■ What is expected ■
Below are entries. Copy exactly the lines running from the line that holds "ATOM 60 C CA" to the line that holds "ATOM 79 O O", with both ends included.
'''
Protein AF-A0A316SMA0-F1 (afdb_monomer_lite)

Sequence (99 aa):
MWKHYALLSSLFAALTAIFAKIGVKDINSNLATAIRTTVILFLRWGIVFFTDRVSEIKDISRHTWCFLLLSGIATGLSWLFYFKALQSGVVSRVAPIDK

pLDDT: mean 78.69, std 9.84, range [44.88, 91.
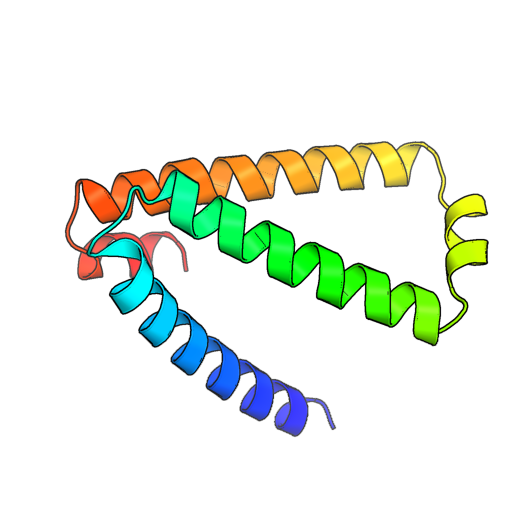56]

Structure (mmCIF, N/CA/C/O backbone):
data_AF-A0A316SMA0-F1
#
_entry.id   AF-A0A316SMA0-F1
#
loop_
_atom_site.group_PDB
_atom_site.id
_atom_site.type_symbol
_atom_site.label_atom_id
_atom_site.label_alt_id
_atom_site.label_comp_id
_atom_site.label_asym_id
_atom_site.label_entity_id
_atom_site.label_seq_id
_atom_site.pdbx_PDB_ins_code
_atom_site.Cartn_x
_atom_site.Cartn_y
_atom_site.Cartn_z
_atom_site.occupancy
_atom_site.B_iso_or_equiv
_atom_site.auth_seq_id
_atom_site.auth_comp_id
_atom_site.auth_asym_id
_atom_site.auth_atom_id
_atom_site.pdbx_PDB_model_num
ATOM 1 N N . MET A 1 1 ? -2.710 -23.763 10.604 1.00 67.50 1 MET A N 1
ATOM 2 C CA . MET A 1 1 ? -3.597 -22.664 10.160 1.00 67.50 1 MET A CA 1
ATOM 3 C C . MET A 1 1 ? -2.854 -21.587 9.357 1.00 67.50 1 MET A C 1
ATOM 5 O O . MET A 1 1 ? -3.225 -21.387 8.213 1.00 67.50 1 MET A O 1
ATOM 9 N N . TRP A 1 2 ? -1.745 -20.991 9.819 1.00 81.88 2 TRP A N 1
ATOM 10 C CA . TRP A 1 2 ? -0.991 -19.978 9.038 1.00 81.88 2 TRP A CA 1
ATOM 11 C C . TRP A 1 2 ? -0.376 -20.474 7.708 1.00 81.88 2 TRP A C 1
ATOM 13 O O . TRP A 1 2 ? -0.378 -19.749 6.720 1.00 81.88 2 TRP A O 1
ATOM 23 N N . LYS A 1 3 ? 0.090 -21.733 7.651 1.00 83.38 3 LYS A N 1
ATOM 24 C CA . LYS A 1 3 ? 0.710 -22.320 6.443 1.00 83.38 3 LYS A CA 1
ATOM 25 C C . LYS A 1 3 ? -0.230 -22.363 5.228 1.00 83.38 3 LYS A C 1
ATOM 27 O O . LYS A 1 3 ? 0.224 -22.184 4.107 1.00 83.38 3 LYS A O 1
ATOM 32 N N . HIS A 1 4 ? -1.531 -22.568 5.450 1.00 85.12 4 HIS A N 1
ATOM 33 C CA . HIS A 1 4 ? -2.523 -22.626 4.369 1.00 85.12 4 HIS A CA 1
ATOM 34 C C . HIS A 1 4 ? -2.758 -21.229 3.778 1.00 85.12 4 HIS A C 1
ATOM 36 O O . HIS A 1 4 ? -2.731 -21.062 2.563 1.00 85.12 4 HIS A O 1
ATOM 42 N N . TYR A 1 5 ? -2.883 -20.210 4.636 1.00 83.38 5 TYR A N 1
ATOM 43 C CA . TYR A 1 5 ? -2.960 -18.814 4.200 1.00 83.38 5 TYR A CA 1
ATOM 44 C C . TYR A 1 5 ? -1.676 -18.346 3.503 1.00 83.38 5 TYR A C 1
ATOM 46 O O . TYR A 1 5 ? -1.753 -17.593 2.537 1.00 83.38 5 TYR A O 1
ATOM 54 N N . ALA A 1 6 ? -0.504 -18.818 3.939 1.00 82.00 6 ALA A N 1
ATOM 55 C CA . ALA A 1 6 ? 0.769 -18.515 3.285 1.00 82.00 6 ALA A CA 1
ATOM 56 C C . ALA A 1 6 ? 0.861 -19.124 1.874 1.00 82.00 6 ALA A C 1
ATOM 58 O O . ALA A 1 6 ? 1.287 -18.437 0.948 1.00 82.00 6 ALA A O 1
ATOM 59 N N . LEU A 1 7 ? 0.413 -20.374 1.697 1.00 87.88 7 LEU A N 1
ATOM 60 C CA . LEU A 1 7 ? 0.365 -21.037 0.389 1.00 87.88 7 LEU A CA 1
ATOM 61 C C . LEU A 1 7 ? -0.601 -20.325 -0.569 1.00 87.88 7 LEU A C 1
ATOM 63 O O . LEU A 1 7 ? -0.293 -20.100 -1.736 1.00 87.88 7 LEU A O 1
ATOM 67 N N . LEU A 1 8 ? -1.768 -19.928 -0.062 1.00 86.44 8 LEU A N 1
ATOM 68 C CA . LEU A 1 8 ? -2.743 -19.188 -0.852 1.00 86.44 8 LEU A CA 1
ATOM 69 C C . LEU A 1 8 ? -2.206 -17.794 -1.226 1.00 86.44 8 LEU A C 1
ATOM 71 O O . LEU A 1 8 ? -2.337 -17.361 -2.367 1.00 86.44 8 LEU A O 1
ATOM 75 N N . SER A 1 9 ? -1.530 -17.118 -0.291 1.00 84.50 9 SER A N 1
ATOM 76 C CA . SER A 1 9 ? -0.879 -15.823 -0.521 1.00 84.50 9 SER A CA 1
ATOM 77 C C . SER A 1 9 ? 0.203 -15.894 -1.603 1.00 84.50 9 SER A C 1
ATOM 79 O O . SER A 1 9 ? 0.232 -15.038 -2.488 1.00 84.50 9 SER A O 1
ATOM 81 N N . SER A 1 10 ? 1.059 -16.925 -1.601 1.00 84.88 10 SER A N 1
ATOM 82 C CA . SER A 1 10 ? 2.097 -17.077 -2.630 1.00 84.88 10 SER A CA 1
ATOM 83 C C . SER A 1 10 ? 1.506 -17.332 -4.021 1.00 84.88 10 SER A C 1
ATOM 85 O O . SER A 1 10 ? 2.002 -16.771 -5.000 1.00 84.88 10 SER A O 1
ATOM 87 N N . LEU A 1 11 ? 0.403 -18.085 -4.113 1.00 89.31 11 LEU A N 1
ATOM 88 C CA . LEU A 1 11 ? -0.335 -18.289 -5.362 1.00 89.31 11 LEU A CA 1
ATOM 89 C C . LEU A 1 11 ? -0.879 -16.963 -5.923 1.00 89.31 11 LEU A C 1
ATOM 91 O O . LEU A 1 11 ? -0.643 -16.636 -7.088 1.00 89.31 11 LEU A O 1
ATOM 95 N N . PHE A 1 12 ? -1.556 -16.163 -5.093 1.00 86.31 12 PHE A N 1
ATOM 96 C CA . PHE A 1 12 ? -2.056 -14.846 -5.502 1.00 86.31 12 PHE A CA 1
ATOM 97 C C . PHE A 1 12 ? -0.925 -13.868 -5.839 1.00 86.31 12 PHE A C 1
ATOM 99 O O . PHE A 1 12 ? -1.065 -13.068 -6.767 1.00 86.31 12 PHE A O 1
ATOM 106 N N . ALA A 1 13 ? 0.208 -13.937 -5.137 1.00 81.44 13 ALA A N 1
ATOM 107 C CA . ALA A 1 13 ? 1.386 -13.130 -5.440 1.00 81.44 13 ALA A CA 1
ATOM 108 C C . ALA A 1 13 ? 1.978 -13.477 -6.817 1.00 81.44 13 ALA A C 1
'''
'''
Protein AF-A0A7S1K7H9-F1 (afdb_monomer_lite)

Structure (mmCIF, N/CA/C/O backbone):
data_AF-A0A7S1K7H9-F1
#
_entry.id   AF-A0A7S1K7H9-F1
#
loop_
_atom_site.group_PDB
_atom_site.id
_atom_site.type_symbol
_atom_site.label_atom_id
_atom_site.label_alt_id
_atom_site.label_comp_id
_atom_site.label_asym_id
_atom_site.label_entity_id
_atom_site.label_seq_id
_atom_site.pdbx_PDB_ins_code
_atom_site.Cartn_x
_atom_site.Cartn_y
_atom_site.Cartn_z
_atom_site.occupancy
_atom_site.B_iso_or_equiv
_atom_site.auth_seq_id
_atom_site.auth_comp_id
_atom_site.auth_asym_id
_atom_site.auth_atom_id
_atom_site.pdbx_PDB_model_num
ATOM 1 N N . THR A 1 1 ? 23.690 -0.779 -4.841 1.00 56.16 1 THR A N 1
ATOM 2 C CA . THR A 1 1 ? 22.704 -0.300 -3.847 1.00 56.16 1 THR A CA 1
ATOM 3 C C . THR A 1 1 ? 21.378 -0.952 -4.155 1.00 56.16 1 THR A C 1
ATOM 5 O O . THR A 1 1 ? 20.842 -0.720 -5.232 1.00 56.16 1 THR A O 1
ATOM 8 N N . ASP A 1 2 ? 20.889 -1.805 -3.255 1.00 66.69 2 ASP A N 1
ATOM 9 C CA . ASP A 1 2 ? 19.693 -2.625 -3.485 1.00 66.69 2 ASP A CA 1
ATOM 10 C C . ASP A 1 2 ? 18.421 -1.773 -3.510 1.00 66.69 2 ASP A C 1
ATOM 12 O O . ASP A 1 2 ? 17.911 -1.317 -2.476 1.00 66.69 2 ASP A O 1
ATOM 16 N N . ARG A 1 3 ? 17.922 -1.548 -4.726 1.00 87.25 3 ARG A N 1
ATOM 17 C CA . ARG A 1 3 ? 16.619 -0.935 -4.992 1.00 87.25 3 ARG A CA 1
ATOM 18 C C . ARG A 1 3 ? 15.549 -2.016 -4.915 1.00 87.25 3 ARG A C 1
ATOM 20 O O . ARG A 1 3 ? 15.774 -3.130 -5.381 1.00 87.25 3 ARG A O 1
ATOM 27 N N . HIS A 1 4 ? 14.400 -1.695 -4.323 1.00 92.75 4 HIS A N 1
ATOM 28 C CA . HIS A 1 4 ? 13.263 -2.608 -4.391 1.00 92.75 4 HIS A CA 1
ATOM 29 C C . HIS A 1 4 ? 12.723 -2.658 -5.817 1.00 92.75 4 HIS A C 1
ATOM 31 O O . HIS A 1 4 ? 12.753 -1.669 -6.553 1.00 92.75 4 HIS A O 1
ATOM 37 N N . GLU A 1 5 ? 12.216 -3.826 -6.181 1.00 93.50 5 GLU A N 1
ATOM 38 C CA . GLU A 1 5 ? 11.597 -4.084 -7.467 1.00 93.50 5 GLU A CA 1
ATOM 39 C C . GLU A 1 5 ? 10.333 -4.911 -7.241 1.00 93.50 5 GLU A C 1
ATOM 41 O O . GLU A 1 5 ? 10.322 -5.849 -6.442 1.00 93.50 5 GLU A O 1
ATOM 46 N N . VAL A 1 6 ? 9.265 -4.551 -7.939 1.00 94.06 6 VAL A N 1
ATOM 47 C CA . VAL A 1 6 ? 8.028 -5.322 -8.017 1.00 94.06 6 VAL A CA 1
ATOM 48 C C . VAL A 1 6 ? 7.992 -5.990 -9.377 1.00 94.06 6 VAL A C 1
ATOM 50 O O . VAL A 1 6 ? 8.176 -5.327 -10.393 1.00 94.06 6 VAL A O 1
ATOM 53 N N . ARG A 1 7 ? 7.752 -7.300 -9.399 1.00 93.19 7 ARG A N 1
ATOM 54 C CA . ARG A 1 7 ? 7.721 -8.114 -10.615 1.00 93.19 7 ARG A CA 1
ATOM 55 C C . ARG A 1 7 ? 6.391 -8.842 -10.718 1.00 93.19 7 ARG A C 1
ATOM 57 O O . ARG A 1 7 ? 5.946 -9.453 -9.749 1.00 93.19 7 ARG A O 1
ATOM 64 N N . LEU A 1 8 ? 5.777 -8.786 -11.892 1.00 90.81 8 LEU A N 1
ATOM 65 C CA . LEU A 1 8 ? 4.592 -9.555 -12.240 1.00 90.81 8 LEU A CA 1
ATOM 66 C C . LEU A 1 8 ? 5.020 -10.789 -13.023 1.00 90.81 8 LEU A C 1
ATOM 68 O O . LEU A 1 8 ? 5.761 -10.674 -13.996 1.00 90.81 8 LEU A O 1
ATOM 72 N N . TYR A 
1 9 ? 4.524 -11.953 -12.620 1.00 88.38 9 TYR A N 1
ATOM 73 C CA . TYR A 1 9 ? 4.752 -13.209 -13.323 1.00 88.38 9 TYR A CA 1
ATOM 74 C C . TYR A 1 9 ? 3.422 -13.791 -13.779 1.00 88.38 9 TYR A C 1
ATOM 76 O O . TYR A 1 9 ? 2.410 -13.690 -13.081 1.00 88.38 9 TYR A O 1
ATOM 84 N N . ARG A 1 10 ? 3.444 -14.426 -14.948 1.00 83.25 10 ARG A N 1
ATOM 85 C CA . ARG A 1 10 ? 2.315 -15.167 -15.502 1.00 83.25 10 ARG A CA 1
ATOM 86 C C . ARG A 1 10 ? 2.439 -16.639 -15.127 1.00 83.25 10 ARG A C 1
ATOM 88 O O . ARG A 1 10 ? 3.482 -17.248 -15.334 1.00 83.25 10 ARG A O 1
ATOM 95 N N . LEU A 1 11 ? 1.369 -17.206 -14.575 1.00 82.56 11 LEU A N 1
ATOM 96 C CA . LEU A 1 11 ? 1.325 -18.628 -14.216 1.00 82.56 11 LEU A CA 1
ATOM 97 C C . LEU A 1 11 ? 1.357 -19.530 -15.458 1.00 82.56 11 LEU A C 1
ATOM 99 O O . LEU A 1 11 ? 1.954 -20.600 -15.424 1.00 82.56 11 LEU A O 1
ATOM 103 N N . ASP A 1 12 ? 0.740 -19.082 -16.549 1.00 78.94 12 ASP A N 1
'''
■ Response area ■
ATOM 60 C CA . LEU A 1 7 ? 0.365 -21.037 0.389 1.00 87.88 7 LEU A CA 1
ATOM 61 C C . LEU A 1 7 ? -0.601 -20.325 -0.569 1.00 87.88 7 LEU A C 1
ATOM 63 O O . LEU A 1 7 ? -0.293 -20.100 -1.736 1.00 87.88 7 LEU A O 1
ATOM 67 N N . LEU A 1 8 ? -1.768 -19.928 -0.062 1.00 86.44 8 LEU A N 1
ATOM 68 C CA . LEU A 1 8 ? -2.743 -19.188 -0.852 1.00 86.44 8 LEU A CA 1
ATOM 69 C C . LEU A 1 8 ? -2.206 -17.794 -1.226 1.00 86.44 8 LEU A C 1
ATOM 71 O O . LEU A 1 8 ? -2.337 -17.361 -2.367 1.00 86.44 8 LEU A O 1
ATOM 75 N N . SER A 1 9 ? -1.530 -17.118 -0.291 1.00 84.50 9 SER A N 1
ATOM 76 C CA . SER A 1 9 ? -0.879 -15.823 -0.521 1.00 84.50 9 SER A CA 1
ATOM 77 C C . SER A 1 9 ? 0.203 -15.894 -1.603 1.00 84.50 9 SER A C 1
ATOM 79 O O . SER A 1 9 ? 0.232 -15.038 -2.488 1.00 84.50 9 SER A O 1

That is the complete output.